Hash Keys in the Data Vault

By April 28, 2017Architecture

One of the most obvious changes in Data Vault 2.0 is the introduction of hash keys in the model. These hash keys are mandatory because of the many advantages. Hash keys do not only speed up the loading process; they also ensure that the enterprise data warehouse can span across multiple environments: on-premise databases, Hadoop clusters and cloud storage.

Let’s discuss the performance gain first: to increase the loading procedures, dependencies in the loading process have to be minimized or even eliminated. Back in Data Vault 1.0 sequence numbers were used to identify a business entity and that had to include dependencies during the loading process as a consequence. These dependencies have slowed down the load process what is especially an issue in real-time-feeds. Hubs had to be loaded first before the load process of the satellites and links could start. The intention is to break these dependency by using the hash keys instead of sequence numbers as the primary key.

Business Keys vs Hash Keys

In advance, business keys may be a sequence number created by a single source system, e.g. the customer number.
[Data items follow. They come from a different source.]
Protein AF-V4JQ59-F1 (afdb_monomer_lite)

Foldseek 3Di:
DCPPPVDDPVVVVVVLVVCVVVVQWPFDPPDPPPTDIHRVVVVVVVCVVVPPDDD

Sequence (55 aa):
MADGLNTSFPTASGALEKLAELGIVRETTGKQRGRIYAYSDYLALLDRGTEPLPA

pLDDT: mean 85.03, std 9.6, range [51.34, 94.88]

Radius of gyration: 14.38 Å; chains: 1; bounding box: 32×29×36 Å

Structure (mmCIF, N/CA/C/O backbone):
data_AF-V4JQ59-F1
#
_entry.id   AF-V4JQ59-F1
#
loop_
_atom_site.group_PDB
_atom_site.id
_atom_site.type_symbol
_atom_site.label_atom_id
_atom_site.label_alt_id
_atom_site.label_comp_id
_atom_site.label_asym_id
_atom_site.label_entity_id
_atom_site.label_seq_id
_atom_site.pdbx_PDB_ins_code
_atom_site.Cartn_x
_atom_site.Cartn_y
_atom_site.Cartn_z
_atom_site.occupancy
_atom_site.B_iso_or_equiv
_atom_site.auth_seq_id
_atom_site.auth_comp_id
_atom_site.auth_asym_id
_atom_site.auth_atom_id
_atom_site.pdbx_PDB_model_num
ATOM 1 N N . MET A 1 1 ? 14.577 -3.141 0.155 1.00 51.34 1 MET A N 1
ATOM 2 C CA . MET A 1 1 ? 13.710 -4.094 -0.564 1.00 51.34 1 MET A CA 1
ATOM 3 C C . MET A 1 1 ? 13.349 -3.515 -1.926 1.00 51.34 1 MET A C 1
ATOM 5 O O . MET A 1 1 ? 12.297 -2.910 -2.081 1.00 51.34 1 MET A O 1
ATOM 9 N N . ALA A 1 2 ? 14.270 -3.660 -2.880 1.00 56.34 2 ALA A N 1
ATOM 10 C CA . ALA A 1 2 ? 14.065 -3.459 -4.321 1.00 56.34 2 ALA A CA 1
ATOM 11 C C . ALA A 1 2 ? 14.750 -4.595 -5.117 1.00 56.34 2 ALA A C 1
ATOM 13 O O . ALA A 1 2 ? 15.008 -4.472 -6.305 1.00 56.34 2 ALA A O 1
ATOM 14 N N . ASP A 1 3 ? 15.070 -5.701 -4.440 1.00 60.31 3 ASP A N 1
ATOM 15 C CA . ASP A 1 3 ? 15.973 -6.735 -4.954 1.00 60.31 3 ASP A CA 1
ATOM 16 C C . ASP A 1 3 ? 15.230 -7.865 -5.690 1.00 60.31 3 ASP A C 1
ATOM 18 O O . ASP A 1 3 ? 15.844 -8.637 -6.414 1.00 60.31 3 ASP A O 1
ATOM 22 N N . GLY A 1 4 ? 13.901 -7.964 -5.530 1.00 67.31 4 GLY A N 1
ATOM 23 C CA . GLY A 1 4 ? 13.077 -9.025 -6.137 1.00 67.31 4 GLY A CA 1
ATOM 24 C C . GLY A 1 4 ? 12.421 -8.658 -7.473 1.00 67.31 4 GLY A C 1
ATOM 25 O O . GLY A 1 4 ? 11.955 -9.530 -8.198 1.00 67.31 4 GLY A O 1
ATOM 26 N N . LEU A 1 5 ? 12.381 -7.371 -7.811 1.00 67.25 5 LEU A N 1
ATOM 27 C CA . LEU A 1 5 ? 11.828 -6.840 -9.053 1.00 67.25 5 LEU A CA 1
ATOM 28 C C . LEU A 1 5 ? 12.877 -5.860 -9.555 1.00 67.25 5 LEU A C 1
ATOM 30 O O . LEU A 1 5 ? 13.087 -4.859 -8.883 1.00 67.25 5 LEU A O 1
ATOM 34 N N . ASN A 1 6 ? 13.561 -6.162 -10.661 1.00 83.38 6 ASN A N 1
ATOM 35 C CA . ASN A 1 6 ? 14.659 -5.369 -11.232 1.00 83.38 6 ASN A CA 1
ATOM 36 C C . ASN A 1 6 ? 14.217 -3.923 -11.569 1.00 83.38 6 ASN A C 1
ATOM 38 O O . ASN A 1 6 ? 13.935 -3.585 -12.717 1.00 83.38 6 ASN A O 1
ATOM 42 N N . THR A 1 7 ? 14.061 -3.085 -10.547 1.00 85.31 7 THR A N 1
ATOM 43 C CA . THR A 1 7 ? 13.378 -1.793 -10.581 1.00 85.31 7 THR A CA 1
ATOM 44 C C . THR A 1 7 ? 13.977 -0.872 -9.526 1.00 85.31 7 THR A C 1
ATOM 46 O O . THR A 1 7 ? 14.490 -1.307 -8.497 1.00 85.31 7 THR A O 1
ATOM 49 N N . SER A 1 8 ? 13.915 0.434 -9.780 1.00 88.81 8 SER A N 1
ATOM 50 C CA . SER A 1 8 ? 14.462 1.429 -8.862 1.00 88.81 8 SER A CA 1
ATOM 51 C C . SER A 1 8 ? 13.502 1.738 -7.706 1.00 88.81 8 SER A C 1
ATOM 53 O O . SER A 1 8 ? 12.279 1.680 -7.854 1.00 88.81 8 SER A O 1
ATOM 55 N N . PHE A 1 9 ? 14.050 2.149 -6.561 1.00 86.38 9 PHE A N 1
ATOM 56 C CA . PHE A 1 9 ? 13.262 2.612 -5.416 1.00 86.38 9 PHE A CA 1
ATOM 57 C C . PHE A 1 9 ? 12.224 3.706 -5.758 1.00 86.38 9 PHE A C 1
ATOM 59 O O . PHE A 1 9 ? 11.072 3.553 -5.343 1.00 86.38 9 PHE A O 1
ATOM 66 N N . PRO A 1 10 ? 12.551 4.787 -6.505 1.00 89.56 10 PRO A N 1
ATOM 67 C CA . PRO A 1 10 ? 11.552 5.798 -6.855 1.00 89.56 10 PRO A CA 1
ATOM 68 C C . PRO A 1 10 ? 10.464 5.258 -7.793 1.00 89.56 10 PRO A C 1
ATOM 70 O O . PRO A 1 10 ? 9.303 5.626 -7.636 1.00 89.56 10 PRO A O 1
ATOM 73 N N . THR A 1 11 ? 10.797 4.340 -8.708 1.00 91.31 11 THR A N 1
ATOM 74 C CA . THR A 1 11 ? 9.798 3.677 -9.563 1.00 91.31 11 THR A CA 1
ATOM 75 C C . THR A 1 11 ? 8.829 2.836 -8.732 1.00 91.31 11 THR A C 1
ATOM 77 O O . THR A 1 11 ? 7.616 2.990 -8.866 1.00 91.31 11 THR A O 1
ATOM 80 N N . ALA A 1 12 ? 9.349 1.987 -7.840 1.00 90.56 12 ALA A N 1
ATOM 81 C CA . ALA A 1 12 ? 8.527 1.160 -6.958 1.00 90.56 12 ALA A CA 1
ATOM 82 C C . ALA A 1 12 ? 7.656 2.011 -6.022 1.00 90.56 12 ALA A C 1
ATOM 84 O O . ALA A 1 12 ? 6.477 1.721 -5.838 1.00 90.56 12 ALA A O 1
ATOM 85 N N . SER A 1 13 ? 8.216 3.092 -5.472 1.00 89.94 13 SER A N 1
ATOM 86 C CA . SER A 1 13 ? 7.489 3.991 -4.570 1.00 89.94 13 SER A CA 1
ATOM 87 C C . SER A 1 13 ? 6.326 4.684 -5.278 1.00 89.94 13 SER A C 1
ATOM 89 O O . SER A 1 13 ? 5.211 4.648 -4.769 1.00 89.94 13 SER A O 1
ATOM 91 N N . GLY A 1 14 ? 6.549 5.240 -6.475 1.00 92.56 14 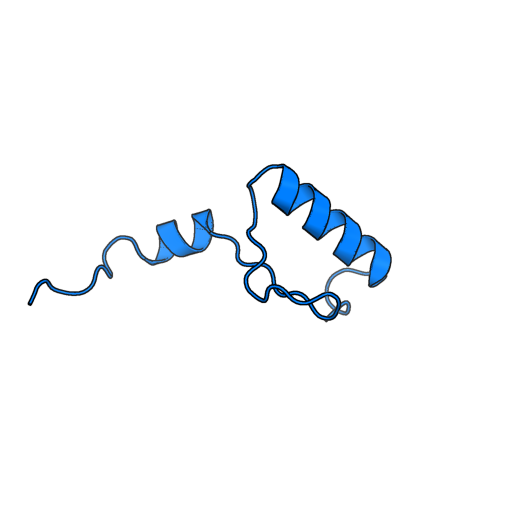GLY A N 1
ATOM 92 C CA . GLY A 1 14 ? 5.477 5.877 -7.246 1.00 92.56 14 GLY A CA 1
ATOM 93 C C . GLY A 1 14 ? 4.407 4.886 -7.719 1.00 92.56 14 GLY A C 1
ATOM 94 O O . GLY A 1 14 ? 3.233 5.236 -7.809 1.00 92.56 14 GLY A O 1
ATOM 95 N N . ALA A 1 15 ? 4.779 3.632 -7.992 1.00 92.75 15 ALA A N 1
ATOM 96 C CA . ALA A 1 15 ? 3.806 2.582 -8.284 1.00 92.75 15 ALA A CA 1
ATOM 97 C C . ALA A 1 15 ? 2.932 2.259 -7.059 1.00 92.75 15 ALA A C 1
ATOM 99 O O . ALA A 1 15 ? 1.714 2.177 -7.189 1.00 92.75 15 ALA A O 1
ATOM 100 N N . LEU A 1 16 ? 3.534 2.127 -5.872 1.00 92.69 16 LEU A N 1
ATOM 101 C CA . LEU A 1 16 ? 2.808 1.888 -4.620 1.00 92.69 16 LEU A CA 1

But, business keys can also be a composite key to uniquely identify a business entity, e.g. a flight in the aviation industry is identified by the flight number and the date because the flight number will be reused every day.
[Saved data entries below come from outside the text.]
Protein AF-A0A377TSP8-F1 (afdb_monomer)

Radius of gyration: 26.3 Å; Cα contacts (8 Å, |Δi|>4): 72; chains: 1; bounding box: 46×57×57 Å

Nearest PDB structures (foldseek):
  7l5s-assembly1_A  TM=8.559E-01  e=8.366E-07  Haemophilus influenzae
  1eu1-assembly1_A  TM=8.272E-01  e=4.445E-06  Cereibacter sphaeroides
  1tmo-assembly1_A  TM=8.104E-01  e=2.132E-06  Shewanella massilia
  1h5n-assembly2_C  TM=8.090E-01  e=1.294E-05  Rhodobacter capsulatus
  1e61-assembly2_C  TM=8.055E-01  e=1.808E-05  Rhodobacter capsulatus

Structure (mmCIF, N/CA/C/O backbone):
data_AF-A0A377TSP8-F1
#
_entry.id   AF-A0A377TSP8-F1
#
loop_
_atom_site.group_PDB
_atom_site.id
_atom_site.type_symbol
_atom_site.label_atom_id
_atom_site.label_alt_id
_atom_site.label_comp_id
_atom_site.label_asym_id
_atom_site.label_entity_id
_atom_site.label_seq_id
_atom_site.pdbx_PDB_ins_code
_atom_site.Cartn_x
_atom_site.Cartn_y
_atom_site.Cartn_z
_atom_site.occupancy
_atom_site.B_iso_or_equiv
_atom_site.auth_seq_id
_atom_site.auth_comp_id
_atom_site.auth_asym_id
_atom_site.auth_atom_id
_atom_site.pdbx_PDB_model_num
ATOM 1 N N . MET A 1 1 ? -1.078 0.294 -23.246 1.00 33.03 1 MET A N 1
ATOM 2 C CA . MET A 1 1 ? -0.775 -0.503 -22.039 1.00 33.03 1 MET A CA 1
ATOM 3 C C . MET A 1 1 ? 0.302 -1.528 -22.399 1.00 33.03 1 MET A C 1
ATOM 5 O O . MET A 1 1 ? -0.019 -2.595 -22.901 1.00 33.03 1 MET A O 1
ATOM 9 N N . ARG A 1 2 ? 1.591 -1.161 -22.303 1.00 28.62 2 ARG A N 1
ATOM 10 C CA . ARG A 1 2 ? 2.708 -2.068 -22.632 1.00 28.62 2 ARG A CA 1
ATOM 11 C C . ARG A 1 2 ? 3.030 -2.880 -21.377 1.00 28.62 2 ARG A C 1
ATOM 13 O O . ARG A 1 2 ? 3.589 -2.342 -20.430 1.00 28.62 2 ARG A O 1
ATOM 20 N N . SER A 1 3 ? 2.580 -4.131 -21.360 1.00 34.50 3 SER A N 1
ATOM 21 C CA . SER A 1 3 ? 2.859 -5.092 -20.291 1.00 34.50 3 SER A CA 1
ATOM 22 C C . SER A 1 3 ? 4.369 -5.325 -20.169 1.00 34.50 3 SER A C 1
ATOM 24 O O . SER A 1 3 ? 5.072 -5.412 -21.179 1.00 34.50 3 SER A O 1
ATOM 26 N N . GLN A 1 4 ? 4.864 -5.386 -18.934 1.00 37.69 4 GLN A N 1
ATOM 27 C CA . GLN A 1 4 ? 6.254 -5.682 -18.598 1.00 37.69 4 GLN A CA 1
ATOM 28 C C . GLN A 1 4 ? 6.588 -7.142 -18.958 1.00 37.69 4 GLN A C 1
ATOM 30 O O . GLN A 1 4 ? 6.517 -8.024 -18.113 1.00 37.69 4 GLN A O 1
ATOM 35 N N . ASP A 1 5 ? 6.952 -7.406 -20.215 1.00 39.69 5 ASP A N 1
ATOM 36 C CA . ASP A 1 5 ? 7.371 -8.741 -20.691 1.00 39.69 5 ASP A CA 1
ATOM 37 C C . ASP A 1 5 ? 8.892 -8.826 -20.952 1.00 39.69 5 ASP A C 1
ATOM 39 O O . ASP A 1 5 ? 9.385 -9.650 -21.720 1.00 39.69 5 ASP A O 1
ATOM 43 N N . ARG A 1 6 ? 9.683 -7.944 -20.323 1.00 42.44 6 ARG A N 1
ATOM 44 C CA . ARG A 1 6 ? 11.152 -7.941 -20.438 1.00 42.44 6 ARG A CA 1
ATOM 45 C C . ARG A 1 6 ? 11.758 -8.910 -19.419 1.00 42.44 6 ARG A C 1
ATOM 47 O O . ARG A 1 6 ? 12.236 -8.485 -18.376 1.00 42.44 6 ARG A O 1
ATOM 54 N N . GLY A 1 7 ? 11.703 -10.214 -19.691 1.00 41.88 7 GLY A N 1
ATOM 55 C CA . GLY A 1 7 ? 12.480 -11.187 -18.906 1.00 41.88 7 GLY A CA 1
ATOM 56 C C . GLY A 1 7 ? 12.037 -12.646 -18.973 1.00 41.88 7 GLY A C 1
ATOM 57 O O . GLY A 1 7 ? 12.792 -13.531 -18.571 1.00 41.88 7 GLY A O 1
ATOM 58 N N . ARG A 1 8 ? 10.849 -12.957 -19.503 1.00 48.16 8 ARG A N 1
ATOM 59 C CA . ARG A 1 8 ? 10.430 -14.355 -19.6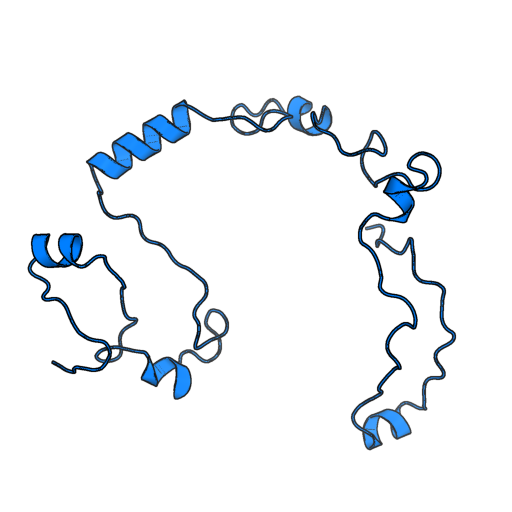48 1.00 48.16 8 ARG A CA 1
ATOM 60 C C . ARG A 1 8 ? 11.075 -14.962 -20.890 1.00 48.16 8 ARG A C 1
ATOM 62 O O . ARG A 1 8 ? 10.589 -14.794 -22.005 1.00 48.16 8 ARG A O 1
ATOM 69 N N . ARG A 1 9 ? 12.147 -15.744 -20.704 1.00 49.00 9 ARG A N 1
ATOM 70 C CA . ARG A 1 9 ? 12.469 -16.815 -21.660 1.00 49.00 9 ARG A CA 1
ATOM 71 C C . ARG A 1 9 ? 11.194 -17.645 -21.803 1.00 49.00 9 ARG A C 1
ATO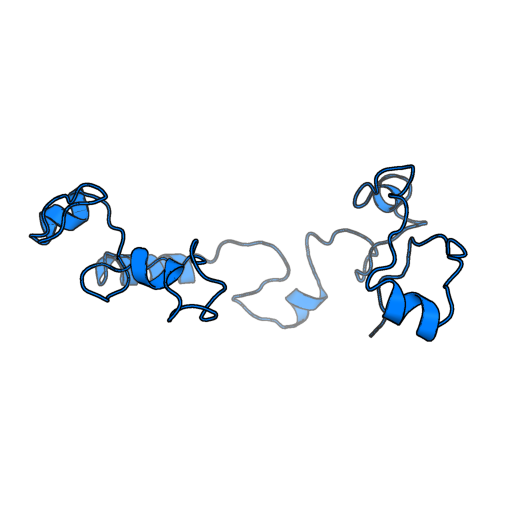M 73 O O . ARG A 1 9 ? 10.751 -18.228 -20.815 1.00 49.00 9 ARG A O 1
ATOM 80 N N . ARG A 1 10 ? 10.575 -17.648 -22.988 1.00 51.38 10 ARG A N 1
ATOM 81 C CA . ARG A 1 10 ? 9.418 -18.498 -23.289 1.00 51.38 10 ARG A CA 1
ATOM 82 C C . ARG A 1 10 ? 9.857 -19.949 -23.109 1.00 51.38 10 ARG A C 1
ATOM 84 O O . ARG A 1 10 ? 10.445 -20.535 -24.011 1.00 51.38 10 ARG A O 1
ATOM 91 N N . ARG A 1 11 ? 9.636 -20.513 -21.920 1.00 58.72 11 ARG A N 1
ATOM 92 C CA . ARG A 1 11 ? 9.660 -21.962 -21.749 1.00 58.72 11 ARG A CA 1
ATOM 93 C C . ARG A 1 11 ? 8.493 -22.478 -22.580 1.00 58.72 11 ARG A C 1
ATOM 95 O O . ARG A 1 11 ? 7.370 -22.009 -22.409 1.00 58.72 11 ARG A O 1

In general: a business key is the natural key used by the business to identify a business object.

While using the business keys in Data Vault might be an option, it is actually a slow one, using a lot of storage (even more than hash keys). Especially in links and their dependent satellites, many composite business keys are required to identify the relationship or transaction / event in a link – and to describe it in the satellite. This would require a lot of storage and slow down the loading process because not all database engines have the capability to execute efficient joins on variable length business keys. On the other hand we would have too many columns in the link, because every business key must be a part of the link. The issue at this point is that we also have different data types with different lengths in the links. This issue is exaggerated because it is also required to replicate the business keys into their satellites. To guarantee a consistent join performance, the solution is to combine the business keys into a single column value by using hash functions to calculate a unique representation of a business object.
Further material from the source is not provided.